• _Information supplied_:
§ §

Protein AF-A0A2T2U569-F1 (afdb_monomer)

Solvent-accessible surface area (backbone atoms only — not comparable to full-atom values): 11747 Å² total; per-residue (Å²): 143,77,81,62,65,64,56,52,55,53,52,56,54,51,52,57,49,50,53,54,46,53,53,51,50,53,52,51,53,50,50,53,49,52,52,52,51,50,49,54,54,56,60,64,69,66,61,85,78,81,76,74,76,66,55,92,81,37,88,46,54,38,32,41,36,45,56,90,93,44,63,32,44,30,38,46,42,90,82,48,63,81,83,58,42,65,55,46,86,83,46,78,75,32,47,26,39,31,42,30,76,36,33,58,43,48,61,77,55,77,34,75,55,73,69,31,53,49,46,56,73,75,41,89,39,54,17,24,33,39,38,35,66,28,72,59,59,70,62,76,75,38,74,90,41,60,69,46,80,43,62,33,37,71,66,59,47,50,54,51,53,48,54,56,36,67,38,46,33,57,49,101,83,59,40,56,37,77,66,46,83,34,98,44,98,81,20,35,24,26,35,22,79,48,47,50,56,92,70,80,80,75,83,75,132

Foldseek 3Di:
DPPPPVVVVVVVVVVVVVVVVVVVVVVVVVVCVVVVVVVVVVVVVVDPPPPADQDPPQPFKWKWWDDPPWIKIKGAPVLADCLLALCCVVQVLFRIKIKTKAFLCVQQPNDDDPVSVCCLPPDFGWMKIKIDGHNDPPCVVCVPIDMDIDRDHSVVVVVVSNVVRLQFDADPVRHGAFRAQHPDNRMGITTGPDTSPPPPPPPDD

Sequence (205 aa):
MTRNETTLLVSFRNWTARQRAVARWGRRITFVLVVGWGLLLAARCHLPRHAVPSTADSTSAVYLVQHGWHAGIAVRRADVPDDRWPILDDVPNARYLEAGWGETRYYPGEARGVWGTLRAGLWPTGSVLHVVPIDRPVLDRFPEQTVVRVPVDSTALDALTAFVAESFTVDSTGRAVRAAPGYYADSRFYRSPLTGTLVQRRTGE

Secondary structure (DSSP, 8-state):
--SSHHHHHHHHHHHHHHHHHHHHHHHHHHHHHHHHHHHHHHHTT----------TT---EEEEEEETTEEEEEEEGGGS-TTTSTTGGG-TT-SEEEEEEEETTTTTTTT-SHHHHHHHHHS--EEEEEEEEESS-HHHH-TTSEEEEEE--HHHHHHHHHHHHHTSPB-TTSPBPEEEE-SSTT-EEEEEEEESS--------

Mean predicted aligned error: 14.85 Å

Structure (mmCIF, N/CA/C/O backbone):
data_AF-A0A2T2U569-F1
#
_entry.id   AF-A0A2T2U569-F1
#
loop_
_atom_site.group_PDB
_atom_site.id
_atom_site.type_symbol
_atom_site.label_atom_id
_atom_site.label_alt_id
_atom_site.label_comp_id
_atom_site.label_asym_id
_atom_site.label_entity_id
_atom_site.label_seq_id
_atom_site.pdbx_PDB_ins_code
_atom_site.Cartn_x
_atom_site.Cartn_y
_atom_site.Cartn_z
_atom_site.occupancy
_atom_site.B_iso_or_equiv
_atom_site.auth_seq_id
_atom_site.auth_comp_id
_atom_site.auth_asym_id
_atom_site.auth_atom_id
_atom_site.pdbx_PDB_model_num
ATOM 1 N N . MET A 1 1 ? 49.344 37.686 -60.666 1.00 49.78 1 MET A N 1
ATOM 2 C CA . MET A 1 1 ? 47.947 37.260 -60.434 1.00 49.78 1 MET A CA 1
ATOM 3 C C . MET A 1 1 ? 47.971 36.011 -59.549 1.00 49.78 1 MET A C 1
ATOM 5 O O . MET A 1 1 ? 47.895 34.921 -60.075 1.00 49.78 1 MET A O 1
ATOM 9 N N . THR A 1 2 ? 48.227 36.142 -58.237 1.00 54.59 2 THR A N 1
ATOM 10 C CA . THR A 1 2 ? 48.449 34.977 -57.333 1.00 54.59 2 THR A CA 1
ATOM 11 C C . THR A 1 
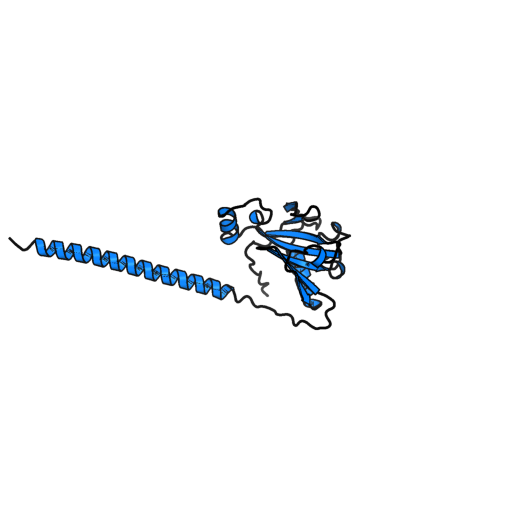2 ? 48.082 35.235 -55.857 1.00 54.59 2 THR A C 1
ATOM 13 O O . THR A 1 2 ? 48.359 34.408 -54.995 1.00 54.59 2 THR A O 1
ATOM 16 N N . ARG A 1 3 ? 47.477 36.382 -55.507 1.00 52.19 3 ARG A N 1
ATOM 17 C CA . ARG A 1 3 ? 47.291 36.791 -54.092 1.00 52.19 3 ARG A CA 1
ATOM 18 C C . ARG A 1 3 ? 45.929 36.408 -53.489 1.00 52.19 3 ARG A C 1
ATOM 20 O O . ARG A 1 3 ? 45.694 36.616 -52.304 1.00 52.19 3 ARG A O 1
ATOM 27 N N . ASN A 1 4 ? 45.025 35.873 -54.299 1.00 55.38 4 ASN A N 1
ATOM 28 C CA . ASN A 1 4 ? 43.618 35.635 -53.972 1.00 55.38 4 ASN A CA 1
ATOM 29 C C . ASN A 1 4 ? 43.306 34.172 -53.601 1.00 55.38 4 ASN A C 1
ATOM 31 O O . ASN A 1 4 ? 42.452 33.941 -52.748 1.00 55.38 4 ASN A O 1
ATOM 35 N N . GLU A 1 5 ? 44.023 33.192 -54.151 1.00 52.12 5 GLU A N 1
ATOM 36 C CA . GLU A 1 5 ? 43.747 31.766 -53.898 1.00 52.12 5 GLU A CA 1
ATOM 37 C C . GLU A 1 5 ? 44.207 31.300 -52.506 1.00 52.12 5 GLU A C 1
ATOM 39 O O . GLU A 1 5 ? 43.506 30.551 -51.821 1.00 52.12 5 GLU A O 1
ATOM 44 N N . THR A 1 6 ? 45.338 31.819 -52.020 1.00 55.66 6 THR A N 1
ATOM 45 C CA . THR A 1 6 ? 45.895 31.465 -50.704 1.00 55.66 6 THR A CA 1
ATOM 46 C C . THR A 1 6 ? 44.987 31.908 -49.552 1.00 55.66 6 THR A C 1
ATOM 48 O O . THR A 1 6 ? 44.866 31.216 -48.543 1.00 55.66 6 THR A O 1
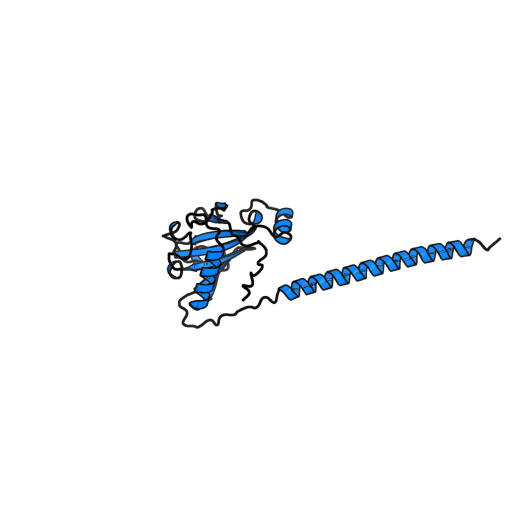ATOM 51 N N . THR A 1 7 ? 44.290 33.035 -49.709 1.00 57.53 7 THR A N 1
ATOM 52 C CA . THR A 1 7 ? 43.399 33.602 -48.684 1.00 57.53 7 THR A CA 1
ATOM 53 C C . THR A 1 7 ? 42.110 32.787 -48.529 1.00 57.53 7 THR A C 1
ATOM 55 O O . THR A 1 7 ? 41.645 32.564 -47.408 1.00 57.53 7 THR A O 1
ATOM 58 N N . LEU A 1 8 ? 41.556 32.280 -49.635 1.00 54.12 8 LEU A N 1
ATOM 59 C CA . LEU A 1 8 ? 40.336 31.466 -49.620 1.00 54.12 8 LEU A CA 1
ATOM 60 C C . LEU A 1 8 ? 40.575 30.085 -48.994 1.00 54.12 8 LEU A C 1
ATOM 62 O O . LEU A 1 8 ? 39.782 29.647 -48.158 1.00 54.12 8 LEU A O 1
ATOM 66 N N . LEU A 1 9 ? 41.703 29.438 -49.306 1.00 54.97 9 LEU A N 1
ATOM 67 C CA . LEU A 1 9 ? 42.071 28.146 -48.715 1.00 54.97 9 LEU A CA 1
ATOM 68 C C . LEU A 1 9 ? 42.332 28.240 -47.202 1.00 54.97 9 LEU A C 1
ATOM 70 O O . LEU A 1 9 ? 41.941 27.345 -46.449 1.00 54.97 9 LEU A O 1
ATOM 74 N N . VAL A 1 10 ? 42.932 29.337 -46.727 1.00 57.12 10 VAL A N 1
ATOM 75 C CA . VAL A 1 10 ? 43.124 29.588 -45.287 1.00 57.12 10 VAL A CA 1
ATOM 76 C C . VAL A 1 10 ? 41.780 29.812 -44.581 1.00 57.12 10 VAL A C 1
ATOM 78 O O . VAL A 1 10 ? 41.545 29.237 -43.516 1.00 57.12 10 VAL A O 1
ATOM 81 N N . SER A 1 11 ? 40.863 30.570 -45.188 1.00 55.56 11 SER A N 1
ATOM 82 C CA . SER A 1 11 ? 39.522 30.823 -44.638 1.00 55.56 11 SER A CA 1
ATOM 83 C C . SER A 1 11 ? 38.683 29.537 -44.507 1.00 55.56 11 SER A C 1
ATOM 85 O O . SER A 1 11 ? 38.119 29.260 -43.444 1.00 55.56 11 SER A O 1
ATOM 87 N N . PHE A 1 12 ? 38.691 28.674 -45.530 1.00 48.59 12 PHE A N 1
ATOM 88 C CA . PHE A 1 12 ? 37.958 27.397 -45.532 1.00 48.59 12 PHE A CA 1
ATOM 89 C C . PHE A 1 12 ? 38.522 26.386 -44.511 1.00 48.59 12 PHE A C 1
ATOM 91 O O . PHE A 1 12 ? 37.781 25.689 -43.806 1.00 48.59 12 PHE A O 1
ATOM 98 N N . ARG A 1 13 ? 39.853 26.341 -44.353 1.00 53.22 13 ARG A N 1
ATOM 99 C CA . ARG A 1 13 ? 40.526 25.484 -43.361 1.00 53.22 13 ARG A CA 1
ATOM 100 C C . ARG A 1 13 ? 40.231 25.931 -41.923 1.00 53.22 13 ARG A C 1
ATOM 102 O O . ARG A 1 13 ? 40.009 25.089 -41.052 1.00 53.22 13 ARG A O 1
ATOM 109 N N . ASN A 1 14 ? 40.126 27.239 -41.693 1.00 48.34 14 ASN A N 1
ATOM 110 C CA . ASN A 1 14 ? 39.764 27.816 -40.395 1.00 48.34 14 ASN A CA 1
ATOM 111 C C . ASN A 1 14 ? 38.282 27.593 -40.034 1.00 48.34 14 ASN A C 1
ATOM 113 O O . ASN A 1 14 ? 37.962 27.366 -38.864 1.00 48.34 14 ASN A O 1
ATOM 117 N N . TRP A 1 15 ? 37.385 27.580 -41.025 1.00 44.09 15 TRP A N 1
ATOM 118 C CA . TRP A 1 15 ? 35.958 27.287 -40.844 1.00 44.09 15 TRP A CA 1
ATOM 119 C C . TRP A 1 15 ? 35.713 25.841 -40.377 1.00 44.09 15 TRP A C 1
ATOM 121 O O . TRP A 1 15 ? 35.064 25.613 -39.354 1.00 44.09 15 TRP A O 1
ATOM 131 N N . THR A 1 16 ? 36.342 24.856 -41.026 1.00 53.72 16 THR A N 1
ATOM 132 C CA . THR A 1 16 ? 36.229 23.437 -40.627 1.00 53.72 16 THR A CA 1
ATOM 133 C C . THR A 1 16 ? 36.933 23.117 -39.299 1.00 53.72 16 THR A C 1
ATOM 135 O O . THR A 1 16 ? 36.534 22.194 -38.584 1.00 53.72 16 THR A O 1
ATOM 138 N N . ALA A 1 17 ? 37.985 23.856 -38.927 1.00 53.59 17 ALA A N 1
ATOM 139 C CA . ALA A 1 17 ? 38.650 23.723 -37.628 1.00 53.59 17 ALA A CA 1
ATOM 140 C C . ALA A 1 17 ? 37.791 24.285 -36.481 1.00 53.59 17 ALA A C 1
ATOM 142 O O . ALA A 1 17 ? 37.677 23.644 -35.432 1.00 53.59 17 ALA A O 1
ATOM 143 N N . ARG A 1 18 ? 37.122 25.429 -36.698 1.00 51.75 18 ARG A N 1
ATOM 144 C CA . ARG A 1 18 ? 36.139 25.999 -35.761 1.00 51.75 18 ARG A CA 1
ATOM 145 C C . ARG A 1 18 ? 34.930 25.081 -35.575 1.00 51.75 18 ARG A C 1
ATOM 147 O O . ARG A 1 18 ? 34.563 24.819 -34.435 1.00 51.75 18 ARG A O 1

§ §

Set down word for word the lines above from the one with "ATOM 44 N N" up to and including the one with "ATOM 82 C CA". Omit every picture.

ATOM 44 N N . THR A 1 6 ? 45.338 31.819 -52.020 1.00 55.66 6 THR A N 1
ATOM 45 C CA . THR A 1 6 ? 45.895 31.465 -50.704 1.00 55.66 6 THR A CA 1
ATOM 46 C C . THR A 1 6 ? 44.987 31.908 -49.552 1.00 55.66 6 THR A C 1
ATOM 48 O O . THR A 1 6 ? 44.866 31.216 -48.543 1.00 55.66 6 THR A O 1
ATOM 51 N N . THR A 1 7 ? 44.290 33.035 -49.709 1.00 57.53 7 THR A N 1
ATOM 52 C CA . THR A 1 7 ? 43.399 33.602 -48.684 1.00 57.53 7 THR A CA 1
ATOM 53 C C . THR A 1 7 ? 42.110 32.787 -48.529 1.00 57.53 7 THR A C 1
ATOM 55 O O . THR A 1 7 ? 41.645 32.564 -47.408 1.00 57.53 7 THR A O 1
ATOM 58 N N . LEU A 1 8 ? 41.556 32.280 -49.635 1.00 54.12 8 LEU A N 1
ATOM 59 C CA . LEU A 1 8 ? 40.336 31.466 -49.620 1.00 54.12 8 LEU A CA 1
ATOM 60 C C . LEU A 1 8 ? 40.575 30.085 -48.994 1.00 54.12 8 LEU A C 1
ATOM 62 O O . LEU A 1 8 ? 39.782 29.647 -48.158 1.00 54.12 8 LEU A O 1
ATOM 66 N N . LEU A 1 9 ? 41.703 29.438 -49.306 1.00 54.97 9 LEU A N 1
ATOM 67 C CA . LEU A 1 9 ? 42.071 28.146 -48.715 1.00 54.97 9 LEU A CA 1
ATOM 68 C C . LEU A 1 9 ? 42.332 28.240 -47.202 1.00 54.97 9 LEU A C 1
ATOM 70 O O . LEU A 1 9 ? 41.941 27.345 -46.449 1.00 54.97 9 LEU A O 1
ATOM 74 N N . VAL A 1 10 ? 42.932 29.337 -46.727 1.00 57.12 10 VAL A N 1
ATOM 75 C CA . VAL A 1 10 ? 43.124 29.588 -45.287 1.00 57.12 10 VAL A CA 1
ATOM 76 C C . VAL A 1 10 ? 41.780 29.812 -44.581 1.00 57.12 10 VAL A C 1
ATOM 78 O O . VAL A 1 10 ? 41.545 29.237 -43.516 1.00 57.12 10 VAL A O 1
ATOM 81 N N . SER A 1 11 ? 40.863 30.570 -45.188 1.00 55.56 11 SER A N 1
ATOM 82 C CA . SER A 1 11 ? 39.522 30.823 -44.638 1.00 55.56 11 SER A CA 1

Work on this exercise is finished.